Now, I would like to replace it, but I want to save this picture.  Problem is, I don't know what the OS called it, (so I can't search for it by name), and I don't know where it is stored. (Doesn't appear in my 'pictures' folder).  

Where does the OS store such pictures?  I am unwilling to experiment, as I don't want to lose this shot.

ADVthanksANCE


----------



## bobw (Jul 30, 2005)

Should be here;

Library>Desktop Pictures


----------



## neuby (Jul 30, 2005)

Bob - thanks for replying.  Not there though (checked under both the system library, and the user/library.  Nothing.  Just the original generic desktop pictures that shipped with osx.

Did a general search for 'desktop pictures' and found some cache files that won't open in a graphic app, but WILL open in BBEdit.  BBedit reports them as 'code' but also includes original file path info for them (there are four), and they are not the file I am looking for.

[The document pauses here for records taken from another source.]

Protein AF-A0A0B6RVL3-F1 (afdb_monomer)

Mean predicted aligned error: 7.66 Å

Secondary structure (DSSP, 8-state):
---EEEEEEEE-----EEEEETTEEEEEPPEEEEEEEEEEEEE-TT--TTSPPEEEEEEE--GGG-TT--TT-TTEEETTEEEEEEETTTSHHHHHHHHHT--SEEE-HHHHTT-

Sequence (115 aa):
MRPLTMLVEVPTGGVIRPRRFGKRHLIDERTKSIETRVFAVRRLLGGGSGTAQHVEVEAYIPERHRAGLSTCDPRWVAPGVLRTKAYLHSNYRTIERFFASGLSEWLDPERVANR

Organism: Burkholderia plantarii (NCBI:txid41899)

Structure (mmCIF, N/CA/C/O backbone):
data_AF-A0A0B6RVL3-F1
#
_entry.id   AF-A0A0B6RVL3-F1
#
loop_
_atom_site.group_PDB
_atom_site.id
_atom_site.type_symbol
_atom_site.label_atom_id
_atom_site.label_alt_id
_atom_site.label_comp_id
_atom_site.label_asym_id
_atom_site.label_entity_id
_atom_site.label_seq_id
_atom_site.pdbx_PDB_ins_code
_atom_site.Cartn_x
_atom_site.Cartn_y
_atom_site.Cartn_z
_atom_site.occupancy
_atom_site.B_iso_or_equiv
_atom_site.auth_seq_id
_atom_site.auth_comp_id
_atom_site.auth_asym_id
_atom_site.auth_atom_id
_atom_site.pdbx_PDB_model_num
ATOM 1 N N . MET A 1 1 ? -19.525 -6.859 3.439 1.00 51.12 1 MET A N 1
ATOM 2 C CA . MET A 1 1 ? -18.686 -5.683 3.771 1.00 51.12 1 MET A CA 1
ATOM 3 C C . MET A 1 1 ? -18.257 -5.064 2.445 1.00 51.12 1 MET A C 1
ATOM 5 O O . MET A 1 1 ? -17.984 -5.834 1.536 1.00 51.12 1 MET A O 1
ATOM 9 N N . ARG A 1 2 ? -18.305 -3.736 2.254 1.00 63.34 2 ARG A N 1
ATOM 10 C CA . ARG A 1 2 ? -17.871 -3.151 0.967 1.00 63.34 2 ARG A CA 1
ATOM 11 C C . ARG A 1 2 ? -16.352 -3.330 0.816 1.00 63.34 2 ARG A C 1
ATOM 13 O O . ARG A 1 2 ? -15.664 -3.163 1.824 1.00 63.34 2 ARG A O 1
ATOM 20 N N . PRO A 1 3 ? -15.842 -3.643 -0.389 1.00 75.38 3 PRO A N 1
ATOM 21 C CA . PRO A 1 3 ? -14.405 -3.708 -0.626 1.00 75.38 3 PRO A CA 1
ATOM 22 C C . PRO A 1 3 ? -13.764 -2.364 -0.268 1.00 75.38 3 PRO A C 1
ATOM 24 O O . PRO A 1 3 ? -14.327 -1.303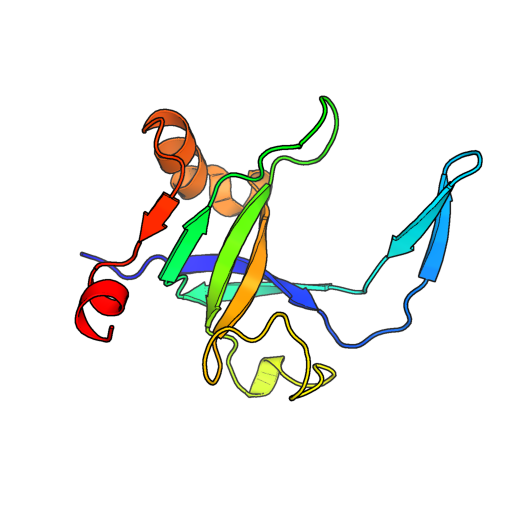 -0.554 1.00 75.38 3 PRO A O 1
ATOM 27 N N . LEU A 1 4 ? -12.612 -2.409 0.400 1.00 86.69 4 LEU A N 1
ATOM 28 C CA . LEU A 1 4 ? -11.899 -1.207 0.812 1.00 86.69 4 LEU A CA 1
ATOM 29 C C . LEU A 1 4 ? -11.209 -0.595 -0.409 1.00 86.69 4 LEU A C 1
ATOM 31 O O . LEU A 1 4 ? -10.241 -1.156 -0.914 1.00 86.69 4 LEU A O 1
ATOM 35 N N . THR A 1 5 ? -11.699 0.543 -0.888 1.00 91.88 5 THR A N 1
ATOM 36 C CA . THR A 1 5 ? -11.054 1.291 -1.974 1.00 91.88 5 THR A CA 1
ATOM 37 C C . THR A 1 5 ? -10.240 2.436 -1.387 1.00 91.88 5 THR A C 1
ATOM 39 O O . THR A 1 5 ? -10.729 3.176 -0.531 1.00 91.88 5 THR A O 1
ATOM 42 N N . MET A 1 6 ? -8.986 2.564 -1.818 1.00 93.06 6 MET A N 1
ATOM 43 C CA . MET A 1 6 ? -8.075 3.612 -1.363 1.00 93.06 6 MET A CA 1
ATOM 44 C C . MET A 1 6 ? -7.243 4.140 -2.526 1.00 93.06 6 MET A C 1
ATOM 46 O O . MET A 1 6 ? -6.941 3.414 -3.476 1.00 93.06 6 MET A O 1
ATOM 50 N N . LEU A 1 7 ? -6.824 5.397 -2.409 1.00 95.56 7 LEU A N 1
ATOM 51 C CA . LEU A 1 7 ? -5.782 5.971 -3.241 1.00 95.56 7 LEU A CA 1
ATOM 52 C C . LEU A 1 7 ? -4.416 5.500 -2.721 1.00 95.56 7 LEU A C 1
ATOM 54 O O . LEU A 1 7 ? -4.011 5.848 -1.607 1.00 95.56 7 LEU A O 1
ATOM 58 N N . VAL A 1 8 ? -3.722 4.687 -3.513 1.00 93.81 8 VAL A N 1
ATOM 59 C CA . VAL A 1 8 ? -2.441 4.066 -3.152 1.00 93.81 8 VAL A CA 1
ATOM 60 C C . VAL A 1 8 ? -1.334 4.553 -4.072 1.00 93.81 8 VAL A C 1
ATOM 62 O O . VAL A 1 8 ? -1.553 4.755 -5.266 1.00 93.81 8 VAL A O 1
ATOM 65 N N . GLU A 1 9 ? -0.132 4.709 -3.533 1.00 92.81 9 GLU A N 1
ATOM 66 C CA . GLU A 1 9 ? 1.047 4.990 -4.344 1.00 92.81 9 GLU A CA 1
ATOM 67 C C . GLU A 1 9 ? 1.525 3.719 -5.029 1.00 92.81 9 GLU A C 1
ATOM 69 O O . GLU A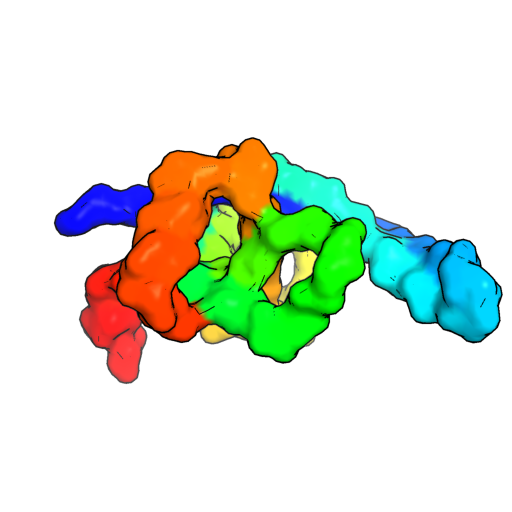 1 9 ? 1.683 2.685 -4.391 1.00 92.81 9 GLU A O 1
ATOM 74 N N . VAL A 1 10 ? 1.792 3.778 -6.325 1.00 91.19 10 VAL A N 1
ATOM 75 C CA . VAL A 1 10 ? 2.324 2.653 -7.095 1.00 91.19 10 VAL A CA 1
ATOM 76 C C . VAL A 1 10 ? 3.600 3.104 -7.777 1.00 91.19 10 VAL A C 1
ATOM 78 O O . VAL A 1 10 ? 3.573 4.121 -8.479 1.00 91.19 10 VAL A O 1
ATOM 81 N N . PRO A 1 11 ? 4.713 2.374 -7.616 1.00 87.56 11 PRO A N 1
ATO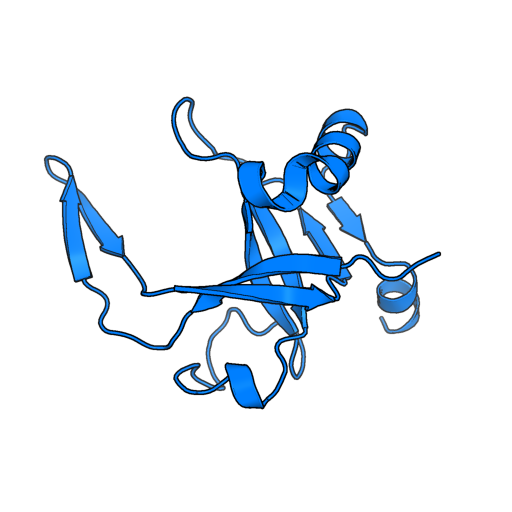M 82 C CA . PRO A 1 11 ? 5.925 2.692 -8.342 1.00 87.56 11 PRO A CA 1
ATOM 83 C C . PRO A 1 11 ? 5.710 2.632 -9.852 1.00 87.56 11 PRO A C 1
ATOM 85 O O . PRO A 1 11 ? 4.974 1.792 -10.366 1.00 87.56 11 PRO A O 1
ATOM 88 N N . THR A 1 12 ? 6.365 3.523 -10.585 1.00 84.50 12 THR A N 1
ATOM 89 C CA . THR A 1 12 ? 6.308 3.536 -12.053 1.00 84.50 12 THR A CA 1
ATOM 90 C C . THR A 1 12 ? 7.555 2.928 -12.692 1.00 84.50 12 THR A C 1
ATOM 92 O O . THR A 1 12 ? 7.779 3.145 -13.879 1.00 84.50 12 THR A O 1
ATOM 95 N N . GLY A 1 13 ? 8.410 2.248 -11.915 1.00 69.44 13 GLY A N 1
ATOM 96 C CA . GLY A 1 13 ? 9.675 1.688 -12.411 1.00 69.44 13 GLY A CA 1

Dang - this information EXISTS on my computer - I just can't FIND it!!


----------



## Gig' (Jul 31, 2005)

how about control-click on your desktop, choose : change desktop background, (it will open Desktop&Screensaver), the name of the actual wallpaper should show next to it ? Once located move the file to Library/desktop Pictures where you could create a new folder for "custom" wallpapers.


----------



## neuby (Jul 31, 2005)

Ha!  found it.  I was confused, as the desktop/screensaver panel would not show a picture of the current image, but it DID show the name.  Searched for that - no hits.  Followed a hunch and set types to visible/invisible and found it!

Thanks for your help.


----------



## YaddaMinski (Sep 6, 2009)

When you set an image from the web as the Mac OS X desktop paper, it is stored in your user folder under 'Pictures'.


----------



## kmrua65 (Sep 6, 2009)

I am also looking for a long time


----------